## Work request
Look below for the lines from the one with "ATOM 41 C CA" to the one with "ATOM 66 C CA", and copy exactly those lines, both ends included.

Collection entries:

= Beginning of Section =

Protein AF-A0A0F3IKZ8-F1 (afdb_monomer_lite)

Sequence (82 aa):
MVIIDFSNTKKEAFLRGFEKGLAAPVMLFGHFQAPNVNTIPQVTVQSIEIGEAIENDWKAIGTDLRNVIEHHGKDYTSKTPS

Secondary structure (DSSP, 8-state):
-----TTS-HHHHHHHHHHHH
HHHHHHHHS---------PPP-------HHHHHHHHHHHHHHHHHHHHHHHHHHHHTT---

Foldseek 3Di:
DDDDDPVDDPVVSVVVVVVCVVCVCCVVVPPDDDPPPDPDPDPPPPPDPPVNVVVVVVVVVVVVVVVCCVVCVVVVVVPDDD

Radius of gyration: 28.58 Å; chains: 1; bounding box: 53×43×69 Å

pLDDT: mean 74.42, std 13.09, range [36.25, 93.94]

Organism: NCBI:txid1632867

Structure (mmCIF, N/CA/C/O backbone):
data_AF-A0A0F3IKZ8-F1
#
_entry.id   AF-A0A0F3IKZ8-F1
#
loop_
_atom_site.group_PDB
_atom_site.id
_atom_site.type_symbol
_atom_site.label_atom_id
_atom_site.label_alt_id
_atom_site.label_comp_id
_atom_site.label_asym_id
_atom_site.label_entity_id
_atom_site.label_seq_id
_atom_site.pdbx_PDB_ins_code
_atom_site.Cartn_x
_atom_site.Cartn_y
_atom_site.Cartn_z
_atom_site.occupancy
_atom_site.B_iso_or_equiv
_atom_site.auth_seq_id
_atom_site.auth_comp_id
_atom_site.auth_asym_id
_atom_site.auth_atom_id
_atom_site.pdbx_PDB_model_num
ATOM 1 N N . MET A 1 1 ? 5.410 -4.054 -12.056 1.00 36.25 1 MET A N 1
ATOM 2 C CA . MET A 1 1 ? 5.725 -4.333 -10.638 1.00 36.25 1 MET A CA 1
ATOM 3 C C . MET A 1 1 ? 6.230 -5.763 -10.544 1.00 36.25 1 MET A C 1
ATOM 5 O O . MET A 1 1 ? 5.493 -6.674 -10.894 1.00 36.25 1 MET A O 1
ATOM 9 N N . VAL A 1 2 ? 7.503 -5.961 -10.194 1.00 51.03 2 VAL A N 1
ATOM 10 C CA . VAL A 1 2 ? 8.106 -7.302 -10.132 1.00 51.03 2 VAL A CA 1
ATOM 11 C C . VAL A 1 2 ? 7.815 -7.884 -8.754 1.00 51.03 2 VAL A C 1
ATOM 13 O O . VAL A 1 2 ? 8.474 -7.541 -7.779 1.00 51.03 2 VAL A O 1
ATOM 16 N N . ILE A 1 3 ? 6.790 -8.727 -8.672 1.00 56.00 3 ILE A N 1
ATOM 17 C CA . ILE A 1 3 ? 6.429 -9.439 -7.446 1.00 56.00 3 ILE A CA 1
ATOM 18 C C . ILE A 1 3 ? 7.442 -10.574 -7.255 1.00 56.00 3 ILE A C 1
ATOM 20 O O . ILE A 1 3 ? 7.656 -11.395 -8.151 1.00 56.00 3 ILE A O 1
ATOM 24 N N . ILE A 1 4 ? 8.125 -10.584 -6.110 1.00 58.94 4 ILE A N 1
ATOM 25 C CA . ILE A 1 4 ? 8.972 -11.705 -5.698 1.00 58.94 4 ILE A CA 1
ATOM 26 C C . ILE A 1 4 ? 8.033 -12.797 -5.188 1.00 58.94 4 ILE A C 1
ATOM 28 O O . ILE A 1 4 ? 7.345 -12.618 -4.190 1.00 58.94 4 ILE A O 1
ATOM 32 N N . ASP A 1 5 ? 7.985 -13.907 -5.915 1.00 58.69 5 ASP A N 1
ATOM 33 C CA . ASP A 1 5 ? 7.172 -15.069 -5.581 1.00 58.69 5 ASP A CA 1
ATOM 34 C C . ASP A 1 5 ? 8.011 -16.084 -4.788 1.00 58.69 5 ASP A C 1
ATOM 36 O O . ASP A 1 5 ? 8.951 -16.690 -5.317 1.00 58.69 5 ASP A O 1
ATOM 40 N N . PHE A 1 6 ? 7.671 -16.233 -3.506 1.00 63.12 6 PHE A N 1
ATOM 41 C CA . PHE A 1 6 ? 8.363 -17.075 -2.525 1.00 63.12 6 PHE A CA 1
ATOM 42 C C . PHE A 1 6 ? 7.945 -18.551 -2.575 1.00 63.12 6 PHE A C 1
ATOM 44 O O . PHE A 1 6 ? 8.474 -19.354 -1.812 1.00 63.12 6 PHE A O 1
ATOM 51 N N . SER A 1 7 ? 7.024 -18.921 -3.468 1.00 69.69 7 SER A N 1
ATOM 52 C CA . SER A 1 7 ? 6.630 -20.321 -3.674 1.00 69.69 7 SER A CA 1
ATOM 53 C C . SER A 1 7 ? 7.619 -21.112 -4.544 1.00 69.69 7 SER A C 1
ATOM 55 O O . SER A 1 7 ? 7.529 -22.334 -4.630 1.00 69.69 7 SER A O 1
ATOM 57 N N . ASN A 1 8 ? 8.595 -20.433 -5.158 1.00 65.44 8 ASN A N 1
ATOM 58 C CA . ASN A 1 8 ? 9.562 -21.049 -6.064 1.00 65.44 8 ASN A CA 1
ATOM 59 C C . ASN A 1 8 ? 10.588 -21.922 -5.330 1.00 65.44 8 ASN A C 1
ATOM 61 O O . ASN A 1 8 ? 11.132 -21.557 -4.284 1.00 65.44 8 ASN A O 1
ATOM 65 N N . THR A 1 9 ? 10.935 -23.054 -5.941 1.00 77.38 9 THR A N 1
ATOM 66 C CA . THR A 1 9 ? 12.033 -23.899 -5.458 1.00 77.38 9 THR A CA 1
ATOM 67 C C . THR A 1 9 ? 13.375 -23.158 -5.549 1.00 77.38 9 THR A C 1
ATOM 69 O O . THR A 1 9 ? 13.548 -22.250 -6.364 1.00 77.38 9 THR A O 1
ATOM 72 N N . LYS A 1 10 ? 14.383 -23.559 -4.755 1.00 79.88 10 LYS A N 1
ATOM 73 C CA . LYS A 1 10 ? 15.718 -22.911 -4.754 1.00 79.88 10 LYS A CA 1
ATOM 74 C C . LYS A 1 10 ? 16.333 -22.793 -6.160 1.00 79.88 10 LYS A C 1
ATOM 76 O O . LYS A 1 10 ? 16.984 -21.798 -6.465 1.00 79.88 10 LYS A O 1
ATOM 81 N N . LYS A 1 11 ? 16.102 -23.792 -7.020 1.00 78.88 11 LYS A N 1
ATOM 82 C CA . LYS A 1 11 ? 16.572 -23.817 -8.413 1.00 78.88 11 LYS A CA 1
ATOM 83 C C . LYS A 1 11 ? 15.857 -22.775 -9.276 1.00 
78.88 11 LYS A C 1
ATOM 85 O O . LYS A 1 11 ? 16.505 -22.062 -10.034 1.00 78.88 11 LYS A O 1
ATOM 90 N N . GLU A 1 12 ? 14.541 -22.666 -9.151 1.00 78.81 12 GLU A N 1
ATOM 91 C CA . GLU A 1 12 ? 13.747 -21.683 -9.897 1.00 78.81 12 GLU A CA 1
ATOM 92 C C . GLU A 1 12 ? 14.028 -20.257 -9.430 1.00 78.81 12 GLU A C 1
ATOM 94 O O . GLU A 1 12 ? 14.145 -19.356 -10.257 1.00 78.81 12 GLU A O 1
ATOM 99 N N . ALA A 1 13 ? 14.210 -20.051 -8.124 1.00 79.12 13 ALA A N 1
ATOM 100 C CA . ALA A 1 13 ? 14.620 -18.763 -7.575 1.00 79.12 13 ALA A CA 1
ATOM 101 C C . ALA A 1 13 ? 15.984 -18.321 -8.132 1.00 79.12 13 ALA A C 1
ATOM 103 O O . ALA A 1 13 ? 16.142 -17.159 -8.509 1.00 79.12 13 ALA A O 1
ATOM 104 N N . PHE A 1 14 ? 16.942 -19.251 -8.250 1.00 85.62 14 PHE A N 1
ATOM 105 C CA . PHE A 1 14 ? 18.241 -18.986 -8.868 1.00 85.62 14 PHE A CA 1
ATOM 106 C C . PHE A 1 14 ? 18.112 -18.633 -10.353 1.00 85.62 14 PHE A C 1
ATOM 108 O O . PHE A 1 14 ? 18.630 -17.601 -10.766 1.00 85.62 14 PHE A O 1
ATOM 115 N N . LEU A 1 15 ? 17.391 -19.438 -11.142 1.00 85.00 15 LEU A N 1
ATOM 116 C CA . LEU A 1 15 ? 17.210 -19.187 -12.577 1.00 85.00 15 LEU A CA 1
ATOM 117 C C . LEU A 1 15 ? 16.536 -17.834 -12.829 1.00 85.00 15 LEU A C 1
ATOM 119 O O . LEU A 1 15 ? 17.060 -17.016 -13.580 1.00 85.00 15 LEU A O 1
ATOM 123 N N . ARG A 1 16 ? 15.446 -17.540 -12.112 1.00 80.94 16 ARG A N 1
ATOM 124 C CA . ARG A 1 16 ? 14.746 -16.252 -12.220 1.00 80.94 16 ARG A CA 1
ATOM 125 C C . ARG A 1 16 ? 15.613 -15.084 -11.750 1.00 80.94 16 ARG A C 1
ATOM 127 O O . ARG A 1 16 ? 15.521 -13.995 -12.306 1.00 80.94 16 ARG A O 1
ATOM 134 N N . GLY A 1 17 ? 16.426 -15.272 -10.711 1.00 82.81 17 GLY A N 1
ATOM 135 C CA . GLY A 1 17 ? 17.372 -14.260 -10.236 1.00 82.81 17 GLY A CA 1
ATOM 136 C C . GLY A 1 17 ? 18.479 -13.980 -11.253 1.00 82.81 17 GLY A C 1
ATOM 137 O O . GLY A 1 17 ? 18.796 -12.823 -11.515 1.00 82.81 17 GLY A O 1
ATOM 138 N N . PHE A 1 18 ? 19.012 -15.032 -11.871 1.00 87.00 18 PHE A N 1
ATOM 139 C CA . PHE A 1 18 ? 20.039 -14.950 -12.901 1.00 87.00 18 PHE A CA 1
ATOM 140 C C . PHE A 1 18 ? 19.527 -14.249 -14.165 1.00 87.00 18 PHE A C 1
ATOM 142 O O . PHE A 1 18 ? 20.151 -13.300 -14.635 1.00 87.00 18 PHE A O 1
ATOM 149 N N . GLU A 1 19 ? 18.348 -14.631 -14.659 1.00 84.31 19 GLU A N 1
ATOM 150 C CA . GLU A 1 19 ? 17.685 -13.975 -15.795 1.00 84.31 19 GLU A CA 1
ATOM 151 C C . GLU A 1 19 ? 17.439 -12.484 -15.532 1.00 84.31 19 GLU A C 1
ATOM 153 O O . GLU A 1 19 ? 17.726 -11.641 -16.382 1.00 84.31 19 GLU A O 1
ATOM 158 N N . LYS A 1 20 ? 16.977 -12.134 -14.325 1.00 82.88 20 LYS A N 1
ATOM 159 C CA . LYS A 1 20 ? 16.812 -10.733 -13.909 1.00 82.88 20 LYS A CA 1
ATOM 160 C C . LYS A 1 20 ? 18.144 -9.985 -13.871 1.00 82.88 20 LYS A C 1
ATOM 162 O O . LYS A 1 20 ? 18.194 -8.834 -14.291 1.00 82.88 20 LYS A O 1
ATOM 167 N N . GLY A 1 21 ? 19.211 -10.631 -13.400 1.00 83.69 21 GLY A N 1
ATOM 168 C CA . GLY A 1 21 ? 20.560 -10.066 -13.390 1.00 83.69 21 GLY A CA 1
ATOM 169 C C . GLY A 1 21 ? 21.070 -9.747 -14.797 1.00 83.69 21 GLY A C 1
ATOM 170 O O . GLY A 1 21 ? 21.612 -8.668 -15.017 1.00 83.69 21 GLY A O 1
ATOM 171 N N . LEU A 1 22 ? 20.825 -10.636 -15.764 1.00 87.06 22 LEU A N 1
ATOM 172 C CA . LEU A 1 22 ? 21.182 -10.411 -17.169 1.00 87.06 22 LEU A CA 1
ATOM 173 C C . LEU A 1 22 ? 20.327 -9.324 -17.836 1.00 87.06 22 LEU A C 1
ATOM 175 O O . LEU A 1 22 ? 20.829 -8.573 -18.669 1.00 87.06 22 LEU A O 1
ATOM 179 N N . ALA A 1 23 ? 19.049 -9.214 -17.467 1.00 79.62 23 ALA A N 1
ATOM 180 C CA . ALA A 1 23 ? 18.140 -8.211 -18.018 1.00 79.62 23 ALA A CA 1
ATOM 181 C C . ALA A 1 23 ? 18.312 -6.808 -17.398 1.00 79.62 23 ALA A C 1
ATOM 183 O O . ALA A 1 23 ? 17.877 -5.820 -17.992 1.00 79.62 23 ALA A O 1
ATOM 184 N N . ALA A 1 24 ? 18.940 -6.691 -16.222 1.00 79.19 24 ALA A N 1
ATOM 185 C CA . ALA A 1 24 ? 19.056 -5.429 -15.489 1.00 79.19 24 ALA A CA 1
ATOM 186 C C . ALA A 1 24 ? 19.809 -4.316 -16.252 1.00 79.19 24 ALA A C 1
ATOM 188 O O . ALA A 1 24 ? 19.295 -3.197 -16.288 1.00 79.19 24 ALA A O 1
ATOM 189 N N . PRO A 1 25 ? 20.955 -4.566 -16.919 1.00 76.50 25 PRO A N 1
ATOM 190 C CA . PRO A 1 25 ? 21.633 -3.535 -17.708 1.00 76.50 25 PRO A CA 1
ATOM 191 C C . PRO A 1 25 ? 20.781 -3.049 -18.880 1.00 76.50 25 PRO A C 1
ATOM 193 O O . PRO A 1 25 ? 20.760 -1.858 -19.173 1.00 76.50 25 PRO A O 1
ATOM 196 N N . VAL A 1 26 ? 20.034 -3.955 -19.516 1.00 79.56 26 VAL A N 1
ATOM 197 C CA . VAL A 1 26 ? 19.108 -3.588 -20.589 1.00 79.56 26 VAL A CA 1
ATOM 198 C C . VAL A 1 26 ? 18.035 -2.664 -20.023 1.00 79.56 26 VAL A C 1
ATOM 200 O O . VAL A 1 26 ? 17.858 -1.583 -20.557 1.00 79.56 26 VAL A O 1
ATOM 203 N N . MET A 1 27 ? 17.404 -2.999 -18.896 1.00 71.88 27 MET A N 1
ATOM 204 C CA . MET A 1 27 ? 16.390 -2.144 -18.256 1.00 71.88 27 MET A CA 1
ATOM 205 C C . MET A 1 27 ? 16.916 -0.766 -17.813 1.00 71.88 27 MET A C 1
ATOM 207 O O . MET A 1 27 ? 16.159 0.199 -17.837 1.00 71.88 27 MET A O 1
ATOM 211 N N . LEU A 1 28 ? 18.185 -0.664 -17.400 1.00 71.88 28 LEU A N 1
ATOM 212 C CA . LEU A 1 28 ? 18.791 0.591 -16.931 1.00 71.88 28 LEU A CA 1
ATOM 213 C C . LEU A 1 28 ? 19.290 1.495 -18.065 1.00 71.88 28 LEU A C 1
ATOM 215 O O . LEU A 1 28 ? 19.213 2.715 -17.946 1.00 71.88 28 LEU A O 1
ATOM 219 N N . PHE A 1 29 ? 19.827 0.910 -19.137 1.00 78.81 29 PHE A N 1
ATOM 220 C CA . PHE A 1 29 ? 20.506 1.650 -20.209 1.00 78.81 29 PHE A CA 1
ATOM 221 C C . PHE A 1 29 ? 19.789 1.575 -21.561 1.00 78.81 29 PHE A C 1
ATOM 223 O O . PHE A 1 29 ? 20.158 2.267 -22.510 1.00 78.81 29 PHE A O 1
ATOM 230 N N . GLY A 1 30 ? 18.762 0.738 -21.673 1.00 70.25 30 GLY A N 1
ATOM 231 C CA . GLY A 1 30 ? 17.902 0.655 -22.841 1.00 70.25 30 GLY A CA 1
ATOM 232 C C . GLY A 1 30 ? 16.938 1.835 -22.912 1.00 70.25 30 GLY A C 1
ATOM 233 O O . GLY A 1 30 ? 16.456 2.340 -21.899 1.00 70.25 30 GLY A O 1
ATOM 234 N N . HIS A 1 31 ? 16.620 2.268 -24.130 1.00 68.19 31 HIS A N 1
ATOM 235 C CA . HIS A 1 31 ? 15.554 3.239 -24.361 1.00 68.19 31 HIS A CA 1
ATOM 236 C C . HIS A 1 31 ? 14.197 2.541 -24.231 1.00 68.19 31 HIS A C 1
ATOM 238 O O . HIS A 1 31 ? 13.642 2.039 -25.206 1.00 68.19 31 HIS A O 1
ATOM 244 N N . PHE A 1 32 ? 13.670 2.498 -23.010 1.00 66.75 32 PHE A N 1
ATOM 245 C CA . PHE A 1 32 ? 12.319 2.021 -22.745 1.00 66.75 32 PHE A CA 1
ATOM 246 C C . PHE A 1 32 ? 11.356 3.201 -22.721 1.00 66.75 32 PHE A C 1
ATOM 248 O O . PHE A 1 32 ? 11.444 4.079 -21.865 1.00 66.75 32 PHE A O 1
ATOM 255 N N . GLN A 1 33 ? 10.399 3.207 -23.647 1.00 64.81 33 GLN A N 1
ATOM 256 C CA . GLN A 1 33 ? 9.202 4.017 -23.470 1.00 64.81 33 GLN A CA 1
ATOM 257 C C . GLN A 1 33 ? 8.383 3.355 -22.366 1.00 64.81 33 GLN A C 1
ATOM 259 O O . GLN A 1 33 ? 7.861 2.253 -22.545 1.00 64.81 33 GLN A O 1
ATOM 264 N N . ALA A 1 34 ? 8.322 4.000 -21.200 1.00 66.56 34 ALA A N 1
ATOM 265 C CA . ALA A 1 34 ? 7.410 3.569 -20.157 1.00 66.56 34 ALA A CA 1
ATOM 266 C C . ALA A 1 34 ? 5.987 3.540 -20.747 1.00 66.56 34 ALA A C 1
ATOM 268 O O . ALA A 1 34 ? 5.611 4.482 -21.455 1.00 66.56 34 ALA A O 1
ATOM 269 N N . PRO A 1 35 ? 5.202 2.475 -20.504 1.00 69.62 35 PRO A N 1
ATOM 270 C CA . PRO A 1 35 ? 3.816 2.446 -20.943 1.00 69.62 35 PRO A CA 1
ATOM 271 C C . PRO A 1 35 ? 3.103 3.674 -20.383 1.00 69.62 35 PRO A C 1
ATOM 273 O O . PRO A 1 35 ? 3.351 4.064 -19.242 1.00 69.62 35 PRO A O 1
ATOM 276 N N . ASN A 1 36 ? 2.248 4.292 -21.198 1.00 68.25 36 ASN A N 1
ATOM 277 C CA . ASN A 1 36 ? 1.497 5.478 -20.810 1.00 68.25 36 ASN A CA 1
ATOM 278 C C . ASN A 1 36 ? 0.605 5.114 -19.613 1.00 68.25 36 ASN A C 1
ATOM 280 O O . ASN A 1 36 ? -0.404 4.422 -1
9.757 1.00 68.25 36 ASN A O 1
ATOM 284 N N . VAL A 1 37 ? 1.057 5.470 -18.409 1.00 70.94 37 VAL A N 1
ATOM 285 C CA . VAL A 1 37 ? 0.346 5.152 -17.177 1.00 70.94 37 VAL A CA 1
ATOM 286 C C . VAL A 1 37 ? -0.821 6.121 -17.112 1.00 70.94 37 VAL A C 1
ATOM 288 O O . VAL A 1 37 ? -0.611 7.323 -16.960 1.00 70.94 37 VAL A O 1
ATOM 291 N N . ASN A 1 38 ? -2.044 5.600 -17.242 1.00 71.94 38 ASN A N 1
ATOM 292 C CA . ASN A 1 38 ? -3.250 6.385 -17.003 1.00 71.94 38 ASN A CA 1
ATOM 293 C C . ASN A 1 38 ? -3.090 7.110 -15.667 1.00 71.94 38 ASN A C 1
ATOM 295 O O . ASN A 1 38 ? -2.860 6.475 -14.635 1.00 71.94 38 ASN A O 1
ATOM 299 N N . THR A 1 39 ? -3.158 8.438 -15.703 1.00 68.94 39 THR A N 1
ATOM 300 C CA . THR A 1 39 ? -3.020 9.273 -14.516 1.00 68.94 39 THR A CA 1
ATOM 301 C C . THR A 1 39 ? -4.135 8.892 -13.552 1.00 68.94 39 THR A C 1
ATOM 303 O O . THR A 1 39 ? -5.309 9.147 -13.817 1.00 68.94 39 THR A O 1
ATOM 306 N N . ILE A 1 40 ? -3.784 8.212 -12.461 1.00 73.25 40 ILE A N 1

= End of Section =
= Beginning of Section =

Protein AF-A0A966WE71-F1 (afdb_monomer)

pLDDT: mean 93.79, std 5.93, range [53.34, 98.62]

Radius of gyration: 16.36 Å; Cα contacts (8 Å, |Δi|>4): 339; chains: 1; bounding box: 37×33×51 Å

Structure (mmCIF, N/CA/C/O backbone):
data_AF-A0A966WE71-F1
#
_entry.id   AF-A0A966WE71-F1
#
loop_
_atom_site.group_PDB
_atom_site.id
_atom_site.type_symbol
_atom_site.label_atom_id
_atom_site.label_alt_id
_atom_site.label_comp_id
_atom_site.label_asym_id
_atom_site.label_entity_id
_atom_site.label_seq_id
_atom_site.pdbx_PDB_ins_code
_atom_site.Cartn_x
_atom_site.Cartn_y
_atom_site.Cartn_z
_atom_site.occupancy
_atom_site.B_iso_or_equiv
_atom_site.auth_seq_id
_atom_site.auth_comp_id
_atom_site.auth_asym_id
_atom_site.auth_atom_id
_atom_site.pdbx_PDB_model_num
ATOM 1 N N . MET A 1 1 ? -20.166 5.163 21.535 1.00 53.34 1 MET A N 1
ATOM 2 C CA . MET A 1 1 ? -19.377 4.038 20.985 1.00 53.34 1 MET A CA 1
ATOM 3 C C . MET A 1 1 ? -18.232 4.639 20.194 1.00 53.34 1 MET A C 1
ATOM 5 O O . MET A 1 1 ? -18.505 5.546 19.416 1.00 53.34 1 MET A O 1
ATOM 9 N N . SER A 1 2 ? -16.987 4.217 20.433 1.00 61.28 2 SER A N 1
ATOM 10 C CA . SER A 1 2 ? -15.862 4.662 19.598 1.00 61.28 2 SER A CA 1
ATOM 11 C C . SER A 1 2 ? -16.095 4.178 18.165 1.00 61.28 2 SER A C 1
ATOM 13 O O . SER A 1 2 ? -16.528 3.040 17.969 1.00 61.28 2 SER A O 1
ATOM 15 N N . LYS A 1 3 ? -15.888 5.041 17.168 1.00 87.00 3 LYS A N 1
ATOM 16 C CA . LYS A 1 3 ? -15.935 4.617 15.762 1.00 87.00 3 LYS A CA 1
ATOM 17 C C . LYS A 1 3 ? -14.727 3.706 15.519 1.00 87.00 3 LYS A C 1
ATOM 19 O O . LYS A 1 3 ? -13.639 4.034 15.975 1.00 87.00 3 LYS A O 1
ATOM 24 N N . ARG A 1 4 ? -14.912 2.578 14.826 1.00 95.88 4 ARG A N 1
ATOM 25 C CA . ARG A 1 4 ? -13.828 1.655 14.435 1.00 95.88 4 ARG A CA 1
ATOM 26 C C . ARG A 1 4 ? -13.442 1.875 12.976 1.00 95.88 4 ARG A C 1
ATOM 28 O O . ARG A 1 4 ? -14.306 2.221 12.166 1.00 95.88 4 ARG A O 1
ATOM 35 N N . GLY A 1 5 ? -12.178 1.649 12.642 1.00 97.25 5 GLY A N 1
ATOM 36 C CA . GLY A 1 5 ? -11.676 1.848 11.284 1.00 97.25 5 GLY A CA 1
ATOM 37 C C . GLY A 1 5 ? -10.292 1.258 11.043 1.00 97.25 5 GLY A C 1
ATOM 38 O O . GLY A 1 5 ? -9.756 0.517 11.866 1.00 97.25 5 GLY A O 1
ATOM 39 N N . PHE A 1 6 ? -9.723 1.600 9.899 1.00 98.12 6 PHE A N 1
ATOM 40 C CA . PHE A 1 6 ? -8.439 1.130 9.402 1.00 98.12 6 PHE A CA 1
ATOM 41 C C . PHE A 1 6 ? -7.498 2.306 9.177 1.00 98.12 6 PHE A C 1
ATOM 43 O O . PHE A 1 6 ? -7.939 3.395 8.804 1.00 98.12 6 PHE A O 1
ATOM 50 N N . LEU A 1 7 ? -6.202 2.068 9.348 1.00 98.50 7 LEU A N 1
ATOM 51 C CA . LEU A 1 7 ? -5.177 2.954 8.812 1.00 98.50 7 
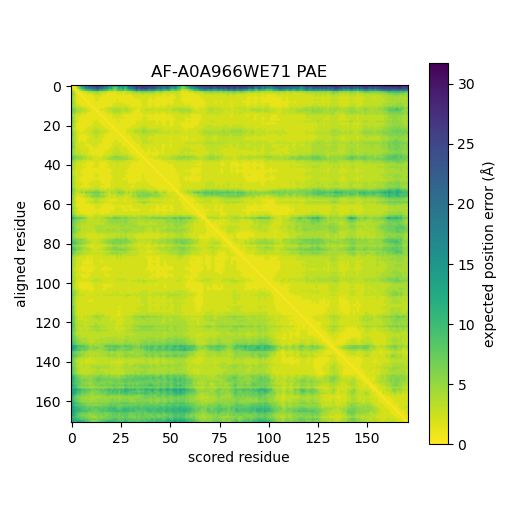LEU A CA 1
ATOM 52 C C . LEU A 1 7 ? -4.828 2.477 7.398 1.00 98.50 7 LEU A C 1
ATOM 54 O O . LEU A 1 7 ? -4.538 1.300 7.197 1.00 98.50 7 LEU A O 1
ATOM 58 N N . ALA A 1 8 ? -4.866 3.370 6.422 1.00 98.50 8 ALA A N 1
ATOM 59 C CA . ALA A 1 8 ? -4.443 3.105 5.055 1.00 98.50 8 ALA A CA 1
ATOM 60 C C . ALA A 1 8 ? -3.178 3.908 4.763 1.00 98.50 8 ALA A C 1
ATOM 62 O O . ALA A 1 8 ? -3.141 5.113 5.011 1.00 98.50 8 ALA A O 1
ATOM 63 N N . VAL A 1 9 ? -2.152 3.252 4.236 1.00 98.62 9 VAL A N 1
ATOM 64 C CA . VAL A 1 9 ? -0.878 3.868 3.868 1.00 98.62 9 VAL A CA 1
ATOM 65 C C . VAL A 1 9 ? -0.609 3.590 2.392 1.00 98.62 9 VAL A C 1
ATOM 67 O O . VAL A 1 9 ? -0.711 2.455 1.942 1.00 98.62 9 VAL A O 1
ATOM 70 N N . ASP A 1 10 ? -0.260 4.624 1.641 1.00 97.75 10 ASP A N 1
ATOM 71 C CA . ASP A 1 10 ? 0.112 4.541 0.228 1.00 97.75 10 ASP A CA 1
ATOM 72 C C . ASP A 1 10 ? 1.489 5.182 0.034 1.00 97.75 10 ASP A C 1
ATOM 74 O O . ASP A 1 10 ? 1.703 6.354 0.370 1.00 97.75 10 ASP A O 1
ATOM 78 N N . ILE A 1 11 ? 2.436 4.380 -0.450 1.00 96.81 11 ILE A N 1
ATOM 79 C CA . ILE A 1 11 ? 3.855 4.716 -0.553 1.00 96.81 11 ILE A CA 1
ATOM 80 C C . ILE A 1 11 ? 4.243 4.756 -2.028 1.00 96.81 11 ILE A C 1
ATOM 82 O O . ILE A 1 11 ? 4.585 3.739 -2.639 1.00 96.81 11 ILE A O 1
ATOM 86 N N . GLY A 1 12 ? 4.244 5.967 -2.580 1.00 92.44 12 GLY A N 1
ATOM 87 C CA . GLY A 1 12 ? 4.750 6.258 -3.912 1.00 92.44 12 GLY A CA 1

= End of Section =

## Solution below
ATOM 41 C CA . PHE A 1 6 ? 8.363 -17.075 -2.525 1.00 63.12 6 PHE A CA 1
ATOM 42 C C . PHE A 1 6 ? 7.945 -18.551 -2.575 1.00 63.12 6 PHE A C 1
ATOM 44 O O . PHE A 1 6 ? 8.474 -19.354 -1.812 1.00 63.12 6 PHE A O 1
ATOM 51 N N . SER A 1 7 ? 7.024 -18.921 -3.468 1.00 69.69 7 SER A N 1
ATOM 52 C CA . SER A 1 7 ? 6.630 -20.321 -3.674 1.00 69.69 7 SER A CA 1
ATOM 53 C C . SER A 1 7 ? 7.619 -21.112 -4.544 1.00 69.69 7 SER A C 1
ATOM 55 O O . SER A 1 7 ? 7.529 -22.334 -4.630 1.00 69.69 7 SER A O 1
ATOM 57 N N . ASN A 1 8 ? 8.595 -20.433 -5.158 1.00 65.44 8 ASN A N 1
ATOM 58 C CA . ASN A 1 8 ? 9.562 -21.049 -6.064 1.00 65.44 8 ASN A CA 1
ATOM 59 C C . ASN A 1 8 ? 10.588 -21.922 -5.330 1.00 65.44 8 ASN A C 1
ATOM 61 O O . ASN A 1 8 ? 11.132 -21.557 -4.284 1.00 65.44 8 ASN A O 1
ATOM 65 N N . THR A 1 9 ? 10.935 -23.054 -5.941 1.00 77.38 9 THR A N 1
ATOM 66 C CA . THR A 1 9 ? 12.033 -23.899 -5.458 1.00 77.38 9 THR A CA 1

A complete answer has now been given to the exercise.